■ **THE PROBLEM**: Below is a listing. Set down exactly the lines from the one containing "ATOM 113 O O" through the one containing "ATOM 129 C C", both ends included, and leave out the rest.

* * *

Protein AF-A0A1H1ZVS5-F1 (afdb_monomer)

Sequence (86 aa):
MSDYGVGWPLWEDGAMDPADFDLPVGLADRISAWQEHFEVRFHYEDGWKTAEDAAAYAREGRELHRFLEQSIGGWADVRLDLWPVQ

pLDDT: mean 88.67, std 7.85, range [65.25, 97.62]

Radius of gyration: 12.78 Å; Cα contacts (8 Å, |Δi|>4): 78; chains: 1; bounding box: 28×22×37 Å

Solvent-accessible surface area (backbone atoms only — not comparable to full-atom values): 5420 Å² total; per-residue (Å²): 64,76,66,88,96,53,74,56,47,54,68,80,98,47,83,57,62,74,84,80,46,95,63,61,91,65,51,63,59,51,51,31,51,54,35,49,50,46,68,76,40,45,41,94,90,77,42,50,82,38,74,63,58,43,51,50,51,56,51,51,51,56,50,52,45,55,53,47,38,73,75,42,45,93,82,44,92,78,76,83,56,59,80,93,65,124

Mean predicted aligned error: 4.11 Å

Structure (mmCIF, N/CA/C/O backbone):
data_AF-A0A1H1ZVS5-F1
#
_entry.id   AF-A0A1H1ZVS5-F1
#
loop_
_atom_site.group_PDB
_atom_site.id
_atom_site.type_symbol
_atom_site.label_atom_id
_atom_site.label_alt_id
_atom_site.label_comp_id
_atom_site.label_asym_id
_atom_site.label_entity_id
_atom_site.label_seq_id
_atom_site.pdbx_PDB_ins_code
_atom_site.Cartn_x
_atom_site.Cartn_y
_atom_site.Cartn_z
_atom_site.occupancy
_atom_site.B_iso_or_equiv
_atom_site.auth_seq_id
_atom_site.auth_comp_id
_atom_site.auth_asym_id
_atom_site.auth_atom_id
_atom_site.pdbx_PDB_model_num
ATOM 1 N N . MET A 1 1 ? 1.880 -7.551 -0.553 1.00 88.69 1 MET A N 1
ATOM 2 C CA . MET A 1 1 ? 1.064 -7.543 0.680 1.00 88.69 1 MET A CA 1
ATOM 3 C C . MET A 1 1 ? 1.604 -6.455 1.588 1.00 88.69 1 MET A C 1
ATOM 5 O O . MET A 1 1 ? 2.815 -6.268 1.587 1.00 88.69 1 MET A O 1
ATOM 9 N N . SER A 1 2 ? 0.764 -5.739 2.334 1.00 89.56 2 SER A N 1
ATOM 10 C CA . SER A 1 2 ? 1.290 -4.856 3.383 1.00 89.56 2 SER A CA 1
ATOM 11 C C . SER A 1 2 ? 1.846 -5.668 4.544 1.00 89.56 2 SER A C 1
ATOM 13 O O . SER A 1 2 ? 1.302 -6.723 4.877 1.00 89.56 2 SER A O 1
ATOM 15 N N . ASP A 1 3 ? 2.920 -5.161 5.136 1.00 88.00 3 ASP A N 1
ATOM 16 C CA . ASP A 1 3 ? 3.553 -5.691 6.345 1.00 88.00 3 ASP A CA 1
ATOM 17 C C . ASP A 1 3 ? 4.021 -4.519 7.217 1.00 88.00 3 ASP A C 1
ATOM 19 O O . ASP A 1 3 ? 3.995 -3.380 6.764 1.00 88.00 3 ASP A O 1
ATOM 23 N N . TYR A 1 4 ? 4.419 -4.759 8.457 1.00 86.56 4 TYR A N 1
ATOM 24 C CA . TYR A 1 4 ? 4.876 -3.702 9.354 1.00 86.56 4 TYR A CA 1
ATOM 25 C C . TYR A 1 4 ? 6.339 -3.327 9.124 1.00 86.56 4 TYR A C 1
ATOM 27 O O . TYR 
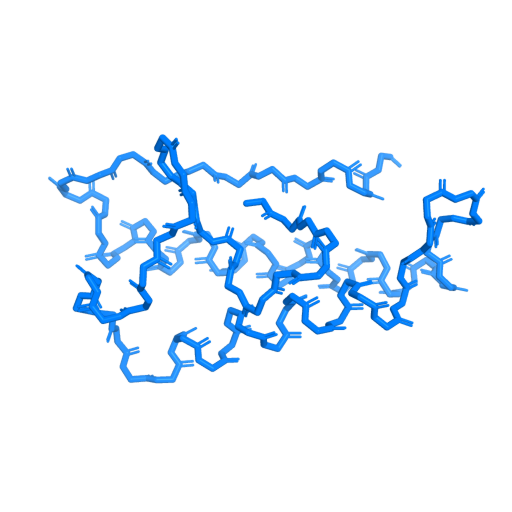A 1 4 ? 7.215 -4.181 8.983 1.00 86.56 4 TYR A O 1
ATOM 35 N N . GLY A 1 5 ? 6.621 -2.028 9.173 1.00 83.19 5 GLY A N 1
ATOM 36 C CA . GLY A 1 5 ? 7.961 -1.466 9.039 1.00 83.19 5 GLY A CA 1
ATOM 37 C C . GLY A 1 5 ? 8.509 -1.483 7.613 1.00 83.19 5 GLY A C 1
ATOM 38 O O . GLY A 1 5 ? 9.699 -1.217 7.430 1.00 83.19 5 GLY A O 1
ATOM 39 N N . VAL A 1 6 ? 7.679 -1.774 6.607 1.00 82.19 6 VAL A N 1
ATOM 40 C CA . VAL A 1 6 ? 8.105 -1.767 5.202 1.00 82.19 6 VAL A CA 1
ATOM 41 C C . VAL A 1 6 ? 7.623 -0.502 4.507 1.00 82.19 6 VAL A C 1
ATOM 43 O O . VAL A 1 6 ? 6.462 -0.125 4.607 1.00 82.19 6 VAL A O 1
ATOM 46 N N . GLY A 1 7 ? 8.519 0.164 3.778 1.00 76.12 7 GLY A N 1
ATOM 47 C CA . GLY A 1 7 ? 8.147 1.281 2.901 1.00 76.12 7 GLY A CA 1
ATOM 48 C C . GLY A 1 7 ? 7.592 0.821 1.550 1.00 76.12 7 GLY A C 1
ATOM 49 O O . GLY A 1 7 ? 6.954 1.603 0.852 1.00 76.12 7 GLY A O 1
ATOM 50 N N . TRP A 1 8 ? 7.824 -0.445 1.185 1.00 82.25 8 TRP A N 1
ATOM 51 C CA . TRP A 1 8 ? 7.465 -1.013 -0.109 1.00 82.25 8 TRP A CA 1
ATOM 52 C C . TRP A 1 8 ? 6.836 -2.409 0.050 1.00 82.25 8 TRP A C 1
ATOM 54 O O . TRP A 1 8 ? 7.516 -3.331 0.495 1.00 82.25 8 TRP A O 1
ATOM 64 N N . PRO A 1 9 ? 5.548 -2.588 -0.296 1.00 81.00 9 PRO A N 1
ATOM 65 C CA . PRO A 1 9 ? 4.781 -3.807 -0.040 1.00 81.00 9 PRO A CA 1
ATOM 66 C C . PRO A 1 9 ? 4.764 -4.810 -1.215 1.00 8
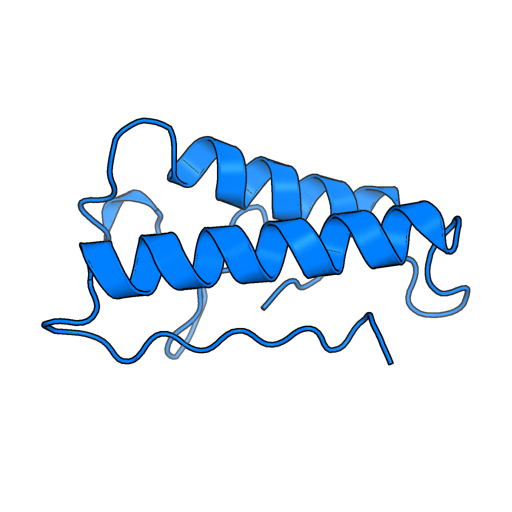1.00 9 PRO A C 1
ATOM 68 O O .
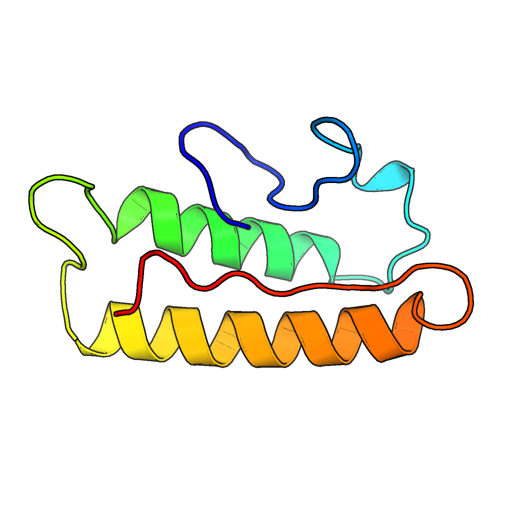 PRO A 1 9 ? 3.838 -5.633 -1.300 1.00 81.00 9 PRO A O 1
ATOM 71 N N . LEU A 1 10 ? 5.722 -4.739 -2.151 1.00 82.69 10 LEU A N 1
ATOM 72 C CA . LEU A 1 10 ? 5.903 -5.770 -3.186 1.00 82.69 10 LEU A CA 1
ATOM 73 C C . LEU A 1 10 ? 6.947 -6.796 -2.744 1.00 82.69 10 LEU A C 1
ATOM 75 O O . LEU A 1 10 ? 8.008 -6.441 -2.233 1.00 82.69 10 LEU A O 1
ATOM 79 N N . TRP A 1 11 ? 6.619 -8.065 -2.973 1.00 80.88 11 TRP A N 1
ATOM 80 C CA . TRP A 1 11 ? 7.367 -9.217 -2.484 1.00 80.88 11 TRP A CA 1
ATOM 81 C C . TRP A 1 11 ? 7.461 -10.285 -3.572 1.00 80.88 11 TRP A C 1
ATOM 83 O O . TRP A 1 11 ? 6.479 -10.523 -4.278 1.00 80.88 11 TRP A O 1
ATOM 93 N N . GLU A 1 12 ? 8.606 -10.960 -3.640 1.00 77.38 12 GLU A N 1
ATOM 94 C CA . GLU A 1 12 ? 8.797 -12.222 -4.370 1.00 77.38 12 GLU A CA 1
ATOM 95 C C . GLU A 1 12 ? 9.284 -13.290 -3.376 1.00 77.38 12 GLU A C 1
ATOM 97 O O . GLU A 1 12 ? 8.465 -13.841 -2.644 1.00 77.38 12 GLU A O 1
ATOM 102 N N . ASP A 1 13 ? 10.601 -13.491 -3.249 1.00 73.88 13 ASP A N 1
ATOM 103 C CA . ASP A 1 13 ? 11.240 -14.290 -2.181 1.00 73.88 13 ASP A CA 1
ATOM 104 C C . ASP A 1 13 ? 11.761 -13.416 -1.016 1.00 73.88 13 ASP A C 1
ATOM 106 O O . ASP A 1 13 ? 12.359 -13.899 -0.051 1.00 73.88 13 ASP A O 1
ATOM 110 N N . GLY A 1 14 ? 11.542 -12.103 -1.107 1.00 71.12 14 GLY A N 1
ATOM 111 C CA . GLY A 1 14 ? 11.969 -11.084 -0.153 1.00 71.12 14 GLY A CA 1
ATOM 112 C C . GLY A 1 14 ? 11.455 -9.701 -0.552 1.00 71.12 14 GLY A C 1
ATOM 113 O O . GLY A 1 14 ? 10.696 -9.571 -1.516 1.00 71.12 14 GLY A O 1
ATOM 114 N N . ALA A 1 15 ? 11.852 -8.674 0.206 1.00 73.31 15 ALA A N 1
ATOM 115 C CA . ALA A 1 15 ? 11.542 -7.287 -0.132 1.00 73.31 15 ALA A CA 1
ATOM 116 C C . ALA A 1 15 ? 12.241 -6.900 -1.443 1.00 73.31 15 ALA A C 1
ATOM 118 O O . ALA A 1 15 ? 13.428 -7.182 -1.616 1.00 73.31 15 ALA A O 1
ATOM 119 N N . MET A 1 16 ? 11.506 -6.260 -2.347 1.00 80.00 16 MET A N 1
ATOM 120 C CA . MET A 1 16 ? 12.012 -5.833 -3.656 1.00 80.00 16 MET A CA 1
ATOM 121 C C . MET A 1 16 ? 12.308 -4.331 -3.655 1.00 80.00 16 MET A C 1
ATOM 123 O O . MET A 1 16 ? 11.684 -3.587 -2.892 1.00 80.00 16 MET A O 1
ATOM 127 N N . ASP A 1 17 ? 13.234 -3.868 -4.497 1.00 76.19 17 ASP A N 1
ATOM 128 C CA . ASP A 1 17 ? 13.448 -2.432 -4.681 1.00 76.19 17 ASP A CA 1
ATOM 129 C C . ASP A 1 17 ? 12.432 -1.904 -5.712 1.00 76.19 17 ASP A C 1
ATOM 131 O O . ASP A 1 17 ? 12.237 -2.528 -6.758 1.00 76.19 17 ASP A O 1
ATOM 135 N N . PRO A 1 18 ? 11.764 -0.761 -5.472 1.00 72.62 18 PRO A N 1
ATOM 136 C CA . PRO A 1 18 ? 10.939 -0.116 -6.490 1.00 72.62 18 PRO A CA 1
ATOM 137 C C . PRO A 1 18 ? 11.645 0.048 -7.845 1.00 72.62 18 PRO A C 1
ATOM 139 O O . PRO A 1 18 ? 10.980 -0.032 -8.876 1.00 72.62 18 PRO A O 1
ATOM 142 N N . ALA A 1 19 ? 12.967 0.263 -7.851 1.00 75.69 19 ALA A N 1
ATOM 143 C CA . ALA A 1 19 ? 13.778 0.429 -9.056 1.00 75.69 19 ALA A CA 1
ATOM 144 C C . ALA A 1 19 ? 13.944 -0.860 -9.881 1.00 75.69 19 ALA A C 1
ATOM 146 O O . ALA A 1 19 ? 14.295 -0.773 -11.058 1.00 75.69 19 ALA A O 1
ATOM 147 N N . ASP A 1 20 ? 13.673 -2.034 -9.301 1.00 76.00 20 ASP A N 1
ATOM 148 C CA . ASP A 1 20 ? 13.687 -3.314 -10.025 1.00 76.00 20 ASP A CA 1
ATOM 149 C C . ASP A 1 20 ? 12.501 -3.433 -10.994 1.00 76.00 20 ASP A C 1
ATOM 151 O O . ASP A 1 20 ? 12.508 -4.239 -11.928 1.00 76.00 20 ASP A O 1
ATOM 155 N N . PHE A 1 21 ? 11.481 -2.602 -10.790 1.00 72.19 21 PHE A N 1
ATOM 156 C CA . PHE A 1 21 ? 10.303 -2.536 -11.625 1.00 72.19 21 PHE A CA 1
ATOM 157 C C . PHE A 1 21 ? 10.327 -1.246 -12.443 1.00 72.19 21 PHE A C 1
ATOM 159 O O . PHE A 1 21 ? 10.328 -0.147 -11.894 1.00 72.19 21 PHE A O 1
ATOM 166 N N . ASP A 1 22 ? 10.266 -1.360 -13.770 1.00 79.75 22 ASP A N 1
ATOM 167 C CA . ASP A 1 22 ? 10.072 -0.211 -14.666 1.00 79.75 22 ASP A CA 1
ATOM 168 C C . ASP A 1 22 ? 8.605 0.265 -14.600 1.00 79.75 22 ASP A C 1
ATOM 170 O O . ASP A 1 22 ? 7.829 0.157 -15.554 1.00 79.75 22 ASP A O 1
ATOM 174 N N . LEU A 1 23 ? 8.169 0.676 -13.402 1.00 81.62 23 LEU A N 1
ATOM 175 C CA . LEU A 1 23 ? 6.788 1.055 -13.137 1.00 81.62 23 LEU A CA 1
ATOM 176 C C . LEU A 1 23 ? 6.463 2.401 -13.786 1.00 81.62 23 LEU A C 1
ATOM 178 O O . LEU A 1 23 ? 7.290 3.316 -13.801 1.00 81.62 23 LEU A O 1
ATOM 182 N N . PRO A 1 24 ? 5.208 2.583 -14.229 1.00 82.62 24 PRO A N 1
ATOM 183 C CA . PRO A 1 24 ? 4.721 3.885 -14.645 1.00 82.62 24 PRO A CA 1
ATOM 184 C C . PRO A 1 24 ? 4.956 4.962 -13.578 1.00 82.62 24 PRO A C 1
ATOM 186 O O . PRO A 1 24 ? 4.800 4.726 -12.375 1.00 82.62 24 PRO A O 1
ATOM 189 N N . VAL A 1 25 ? 5.260 6.178 -14.037 1.00 81.06 25 VAL A N 1
ATOM 190 C CA . VAL A 1 25 ? 5.465 7.352 -13.176 1.00 81.06 25 VAL A CA 1
ATOM 191 C C . VAL A 1 25 ? 4.295 7.517 -12.200 1.00 81.06 25 VAL 
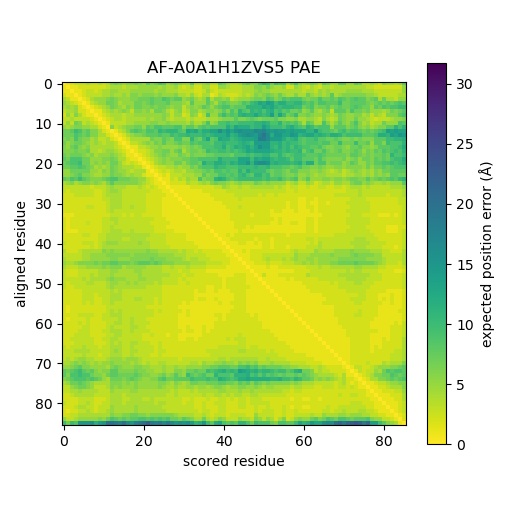A C 1
ATOM 193 O O . VAL A 1 25 ? 3.133 7.547 -12.604 1.00 81.06 25 VAL A O 1
ATOM 196 N N . GLY A 1 26 ? 4.614 7.637 -10.909 1.00 84.81 26 GLY A N 1
ATOM 197 C CA . GLY A 1 26 ? 3.648 7.838 -9.825 1.00 84.81 26 GLY A CA 1
ATOM 198 C C . GLY A 1 26 ? 2.975 6.566 -9.298 1.00 84.81 26 GLY A C 1
ATOM 199 O O . GLY A 1 26 ? 2.305 6.632 -8.267 1.00 84.81 26 GLY A O 1
ATOM 200 N N . LEU A 1 27 ? 3.155 5.399 -9.936 1.00 88.25 27 LEU A N 1
ATOM 201 C CA . LEU A 1 27 ? 2.626 4.141 -9.393 1.00 88.25 27 LEU A CA 1
ATOM 202 C C . LEU A 1 27 ? 3.360 3.743 -8.108 1.00 88.25 27 LEU A C 1
ATOM 204 O O . LEU A 1 27 ? 2.715 3.330 -7.148 1.00 88.25 27 LEU A O 1
ATOM 208 N N . ALA A 1 28 ? 4.680 3.940 -8.064 1.00 88.88 28 ALA A N 1
ATOM 209 C CA . ALA A 1 28 ? 5.460 3.706 -6.856 1.00 88.88 28 ALA A CA 1
ATOM 210 C C . ALA A 1 28 ? 4.995 4.590 -5.689 1.00 88.88 28 ALA A C 1
ATOM 212 O O . ALA A 1 28 ? 4.746 4.089 -4.598 1.00 88.88 28 ALA A O 1
ATOM 213 N N . ASP A 1 29 ? 4.756 5.878 -5.935 1.00 90.19 29 ASP A N 1
ATOM 214 C CA . ASP A 1 29 ? 4.260 6.788 -4.899 1.00 90.19 29 ASP A CA 1
ATOM 215 C C . ASP A 1 29 ? 2.885 6.361 -4.364 1.00 90.19 29 ASP A C 1
ATOM 217 O O . ASP A 1 29 ? 2.653 6.405 -3.156 1.00 90.19 29 ASP A O 1
ATOM 221 N N . ARG A 1 30 ? 1.973 5.891 -5.233 1.00 94.00 30 ARG A N 1
ATOM 222 C CA . ARG A 1 30 ? 0.671 5.363 -4.783 1.00 94.00 30 ARG A CA 1
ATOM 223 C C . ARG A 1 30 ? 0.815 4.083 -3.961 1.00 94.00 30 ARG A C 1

* * *

■ **ANSWER**:
ATOM 113 O O . GLY A 1 14 ? 10.696 -9.571 -1.516 1.00 71.12 14 GLY A O 1
ATOM 114 N N . ALA A 1 15 ? 11.852 -8.674 0.206 1.00 73.31 15 ALA A N 1
ATOM 115 C CA . ALA A 1 15 ? 11.542 -7.287 -0.132 1.00 73.31 15 ALA A CA 1
ATOM 116 C C . ALA A 1 15 ? 12.241 -6.900 -1.443 1.00 73.31 15 ALA A C 1
ATOM 118 O O . ALA A 1 15 ? 13.428 -7.182 -1.616 1.00 73.31 15 ALA A O 1
ATOM 119 N N . MET A 1 16 ? 11.506 -6.260 -2.347 1.00 80.00 16 MET A N 1
ATOM 120 C CA . MET A 1 16 ? 12.012 -5.833 -3.656 1.00 80.00 16 MET A CA 1
ATOM 121 C C . MET A 1 16 ? 12.308 -4.331 -3.655 1.00 80.00 16 MET A C 1
ATOM 123 O O . MET A 1 16 ? 11.684 -3.587 -2.892 1.00 80.00 16 MET A O 1
ATOM 127 N N . ASP A 1 17 ? 13.234 -3.868 -4.497 1.00 76.19 17 ASP A N 1
ATOM 128 C CA . ASP A 1 17 ? 13.448 -2.432 -4.681 1.00 76.19 17 ASP A CA 1
ATOM 129 C C . ASP A 1 17 ? 12.432 -1.904 -5.712 1.00 76.19 17 ASP A C 1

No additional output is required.